Now, in a separate script (earthquake_tracker/streamlit.py), let's use Streamlit to create a real-time dashboard from the data in Postgres. We use a separate script because Streamlit re-runs its entire script each time it's viewed.

First, let's do imports and configure Streamlit with a title and some custom CSS.

import os
import pandas as pd
import plotly.express as px
import streamlit as st
from schema import earthquake_tracker
from sqlalchemy import create_engine, desc, select

st.set_page_config(page_title="DBOS Earthquake Tracker", layout="wide")
st.markdown(
    """
        <style>
            #MainMenu {visibility: hidden;}
            header {visibility: hidden;}
        </style>
        """,
    unsafe_allow_html=True,
)
st.title("🌎 Earthquake Tracker")
st.markdown(
    "This app uses DBOS to stream earthquake data from the USGS into Postgres and displays it using Streamlit."
)

Next, let's read the most recent 10000 earthquakes in Postgres into a pandas dataframe. We'll also do some transformations to the dataframe to make it more human-readable, such as transforming UNIX epoch timestamps into Python datetimes.

def load_data():
    database_url = os.environ.get("DBOS_DATABASE_URL", "postgresql+psycopg://postgres:dbos@localhost:5432/earthquake_tracker?connect_timeout=5")
    engine = create_engine(database_url)
    query = (
        select(earthquake_tracker)
        .order_by(desc(earthquake_tracker.c.timestamp))
        .limit(10000)
    )
    df = pd.read_sql(query, engine)
    df["timestamp"] = pd.to_numeric(df["timestamp"], errors="coerce")
    df["timestamp"] = pd.to_datetime(df["timestamp"], unit="ms")
    df = df.rename(
        columns={
            "timestamp": "UTC Timestamp",
            "magnitude": "Magnitude",
            "place": "Place",
        }
    )
    return df.drop(columns=["id"])


df = load_data()

Now, let's display our data using Streamlit. We'll add a magnitude selector slider in a sidebar:

with st.sidebar:
    st.header("Filters")
    min_magnitude = st.slider(
        "Minimum Magnitude",
        float(df["Magnitude"].min()),
        float(df["Magnitude"].max()),
        float(df["Magnitude"].min()),
    )
filtered_df = df[(df["Magnitude"] >= min_magnitude)]

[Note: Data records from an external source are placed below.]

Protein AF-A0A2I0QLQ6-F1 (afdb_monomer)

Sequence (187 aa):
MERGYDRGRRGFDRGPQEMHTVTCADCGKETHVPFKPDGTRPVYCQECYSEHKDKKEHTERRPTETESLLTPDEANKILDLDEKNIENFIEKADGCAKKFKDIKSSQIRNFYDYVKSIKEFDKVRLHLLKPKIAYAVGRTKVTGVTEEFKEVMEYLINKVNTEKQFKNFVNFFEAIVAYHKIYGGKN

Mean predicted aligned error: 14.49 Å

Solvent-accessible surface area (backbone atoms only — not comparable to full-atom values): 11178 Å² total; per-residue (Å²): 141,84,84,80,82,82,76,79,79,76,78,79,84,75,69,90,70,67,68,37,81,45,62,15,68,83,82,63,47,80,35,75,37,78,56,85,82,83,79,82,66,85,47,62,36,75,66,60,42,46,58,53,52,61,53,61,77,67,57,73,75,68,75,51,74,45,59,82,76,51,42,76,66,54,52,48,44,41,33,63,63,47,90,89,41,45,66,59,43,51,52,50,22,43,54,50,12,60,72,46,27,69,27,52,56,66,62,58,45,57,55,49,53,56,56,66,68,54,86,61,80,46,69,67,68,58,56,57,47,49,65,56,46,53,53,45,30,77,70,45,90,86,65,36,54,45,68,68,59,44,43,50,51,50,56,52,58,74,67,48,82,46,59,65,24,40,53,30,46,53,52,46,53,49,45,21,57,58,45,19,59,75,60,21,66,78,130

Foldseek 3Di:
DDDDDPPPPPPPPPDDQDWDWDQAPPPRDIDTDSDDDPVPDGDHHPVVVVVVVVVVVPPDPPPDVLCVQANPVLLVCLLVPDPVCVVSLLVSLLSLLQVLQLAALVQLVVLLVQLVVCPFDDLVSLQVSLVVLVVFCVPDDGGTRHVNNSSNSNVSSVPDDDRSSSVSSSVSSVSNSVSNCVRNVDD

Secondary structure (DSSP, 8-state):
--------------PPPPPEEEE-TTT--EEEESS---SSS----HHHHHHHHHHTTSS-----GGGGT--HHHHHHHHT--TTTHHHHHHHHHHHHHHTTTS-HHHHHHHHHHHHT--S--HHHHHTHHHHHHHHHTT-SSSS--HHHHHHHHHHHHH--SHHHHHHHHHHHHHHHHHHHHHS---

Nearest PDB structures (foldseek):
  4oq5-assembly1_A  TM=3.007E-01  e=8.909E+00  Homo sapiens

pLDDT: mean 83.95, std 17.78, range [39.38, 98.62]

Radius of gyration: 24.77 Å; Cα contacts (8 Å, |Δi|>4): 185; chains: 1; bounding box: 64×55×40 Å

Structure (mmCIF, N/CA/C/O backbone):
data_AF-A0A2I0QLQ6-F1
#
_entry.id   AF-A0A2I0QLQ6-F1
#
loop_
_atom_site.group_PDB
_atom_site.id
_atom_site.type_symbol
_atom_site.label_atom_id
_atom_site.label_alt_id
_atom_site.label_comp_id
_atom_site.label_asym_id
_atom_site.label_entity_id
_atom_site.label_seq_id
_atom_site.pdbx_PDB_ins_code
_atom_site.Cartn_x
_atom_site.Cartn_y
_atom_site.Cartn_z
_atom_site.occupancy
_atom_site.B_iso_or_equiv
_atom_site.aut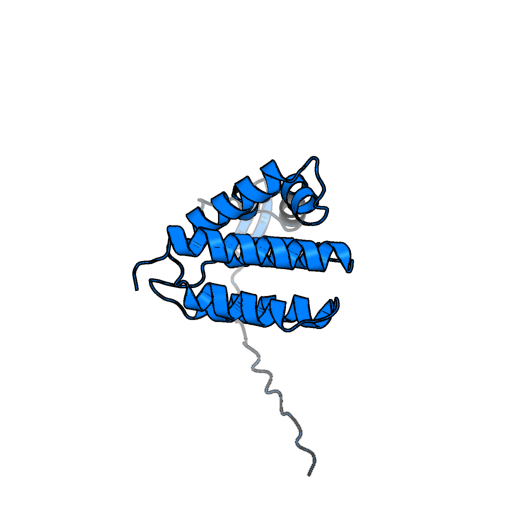h_seq_id
_atom_site.auth_comp_id
_atom_site.auth_asym_id
_atom_site.auth_atom_id
_atom_site.pdbx_PDB_model_num
ATOM 1 N N . MET A 1 1 ? 25.317 -38.061 16.641 1.00 41.00 1 MET A N 1
ATOM 2 C CA . MET A 1 1 ? 25.338 -37.740 15.196 1.00 41.00 1 MET A CA 1
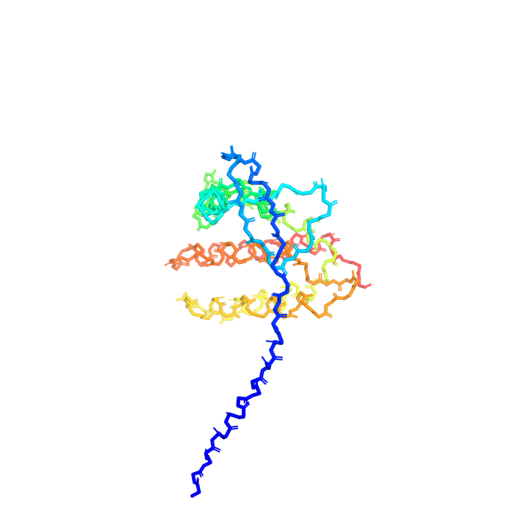ATOM 3 C C . MET A 1 1 ? 25.451 -36.228 15.053 1.00 41.00 1 MET A C 1
ATOM 5 O O . MET A 1 1 ? 24.437 -35.549 14.984 1.00 41.00 1 MET A O 1
ATOM 9 N N . GLU A 1 2 ? 26.674 -35.701 15.068 1.00 40.44 2 GLU A N 1
ATOM 10 C CA . GLU A 1 2 ? 26.960 -34.284 14.812 1.00 40.44 2 GLU A CA 1
ATOM 11 C C . GLU A 1 2 ? 27.381 -34.140 13.346 1.00 40.44 2 GLU A C 1
ATOM 13 O O . GLU A 1 2 ? 28.335 -34.777 12.903 1.00 40.44 2 GLU A O 1
ATOM 18 N N . ARG A 1 3 ? 26.623 -33.370 12.557 1.00 44.75 3 ARG A N 1
ATOM 19 C CA . ARG A 1 3 ? 26.941 -33.092 11.149 1.00 44.75 3 ARG A CA 1
ATOM 20 C C . ARG A 1 3 ? 27.803 -31.835 11.077 1.00 44.75 3 ARG A C 1
ATOM 22 O O . ARG A 1 3 ? 27.283 -30.725 11.165 1.00 44.75 3 ARG A O 1
ATOM 29 N N . GLY A 1 4 ? 29.109 -32.026 10.905 1.00 43.47 4 GLY A N 1
ATOM 30 C CA . GLY A 1 4 ? 30.029 -30.970 10.497 1.00 43.47 4 GLY A CA 1
ATOM 31 C C . GLY A 1 4 ? 29.691 -30.486 9.085 1.00 43.47 4 GLY A C 1
ATOM 32 O O . GLY A 1 4 ? 29.568 -31.283 8.158 1.00 43.47 4 GLY A O 1
ATOM 33 N N . TYR A 1 5 ? 29.500 -29.177 8.929 1.00 47.75 5 TYR A N 1
ATOM 34 C CA . TYR A 1 5 ? 29.378 -28.532 7.624 1.00 47.75 5 TYR A CA 1
ATOM 35 C C . TYR A 1 5 ? 30.776 -28.205 7.098 1.00 47.75 5 TYR A C 1
ATOM 37 O O . TYR A 1 5 ? 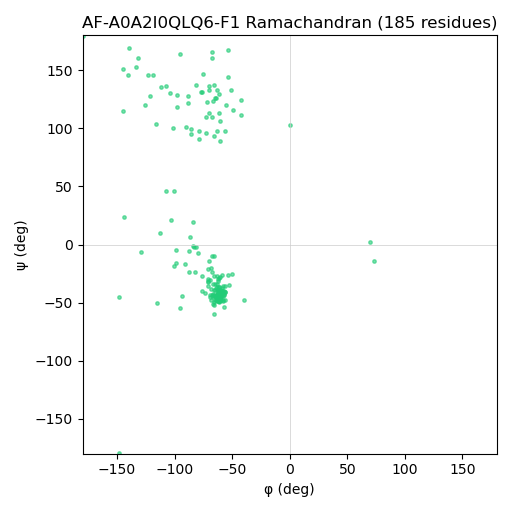31.341 -27.156 7.413 1.00 47.75 5 TYR A O 1
ATOM 45 N N . ASP A 1 6 ? 31.310 -29.103 6.278 1.00 45.41 6 ASP A N 1
ATOM 46 C CA . ASP A 1 6 ? 32.514 -28.893 5.478 1.00 45.41 6 ASP A CA 1
ATOM 47 C C . ASP A 1 6 ? 32.253 -27.800 4.424 1.00 45.41 6 ASP A C 1
ATOM 49 O O . ASP A 1 6 ? 31.708 -28.034 3.342 1.00 45.41 6 ASP A O 1
ATOM 53 N N . ARG A 1 7 ? 32.585 -26.546 4.756 1.00 52.84 7 ARG A N 1
ATOM 54 C CA . ARG A 1 7 ? 32.633 -25.458 3.773 1.00 52.84 7 ARG A CA 1
ATOM 55 C C . ARG A 1 7 ? 33.935 -25.576 2.996 1.00 52.84 7 ARG A C 1
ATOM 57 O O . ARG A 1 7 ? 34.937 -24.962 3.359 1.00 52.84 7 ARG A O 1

In side-by-side columns, let's display the magnitude distribution and summary statistics of the earthquakes:

col1, col2 = st.columns([2, 1])
with col1:
    st.subheader("📊 Magnitude Distribution")
    fig = px.histogram(
        filtered_df, x="Magnitude", nbins=20, color_discrete_sequence=["#4CAF50"]
    )
    fig.update_layout(xaxis_title="Magnitude", yaxis_title="Count", bargap=0.1)
    st.plotly_chart(fig, use_container_width=True)
with col2:
    st.subheader("📈 Summary Statistics")
    total_earthquakes = len(filtered_df)
    avg_magnitude = filtered_df["Magnitude"].mean()
    max_magnitude = filtered_df["Magnitude"].max()

    st.metric("Total Earthquakes", f"{total_earthquakes:,}")
    st.metric("Average Magnitude", f"{avg_magnitude:.2f}")
    st.metric("Max Magnitude", f"{max_magnitude:.2f}")

Finally, let's add a sortable data table with all the raw earthquake data:

st.dataframe(filtered_df, use_container_width=True)

Try it Yourself!

Clone and enter the dbos-demo-apps repository:

git clone https://github.com/dbos-inc/dbos-demo-apps.git
cd python/earthquake-tracker

Then follow the instructions in the README to run the app.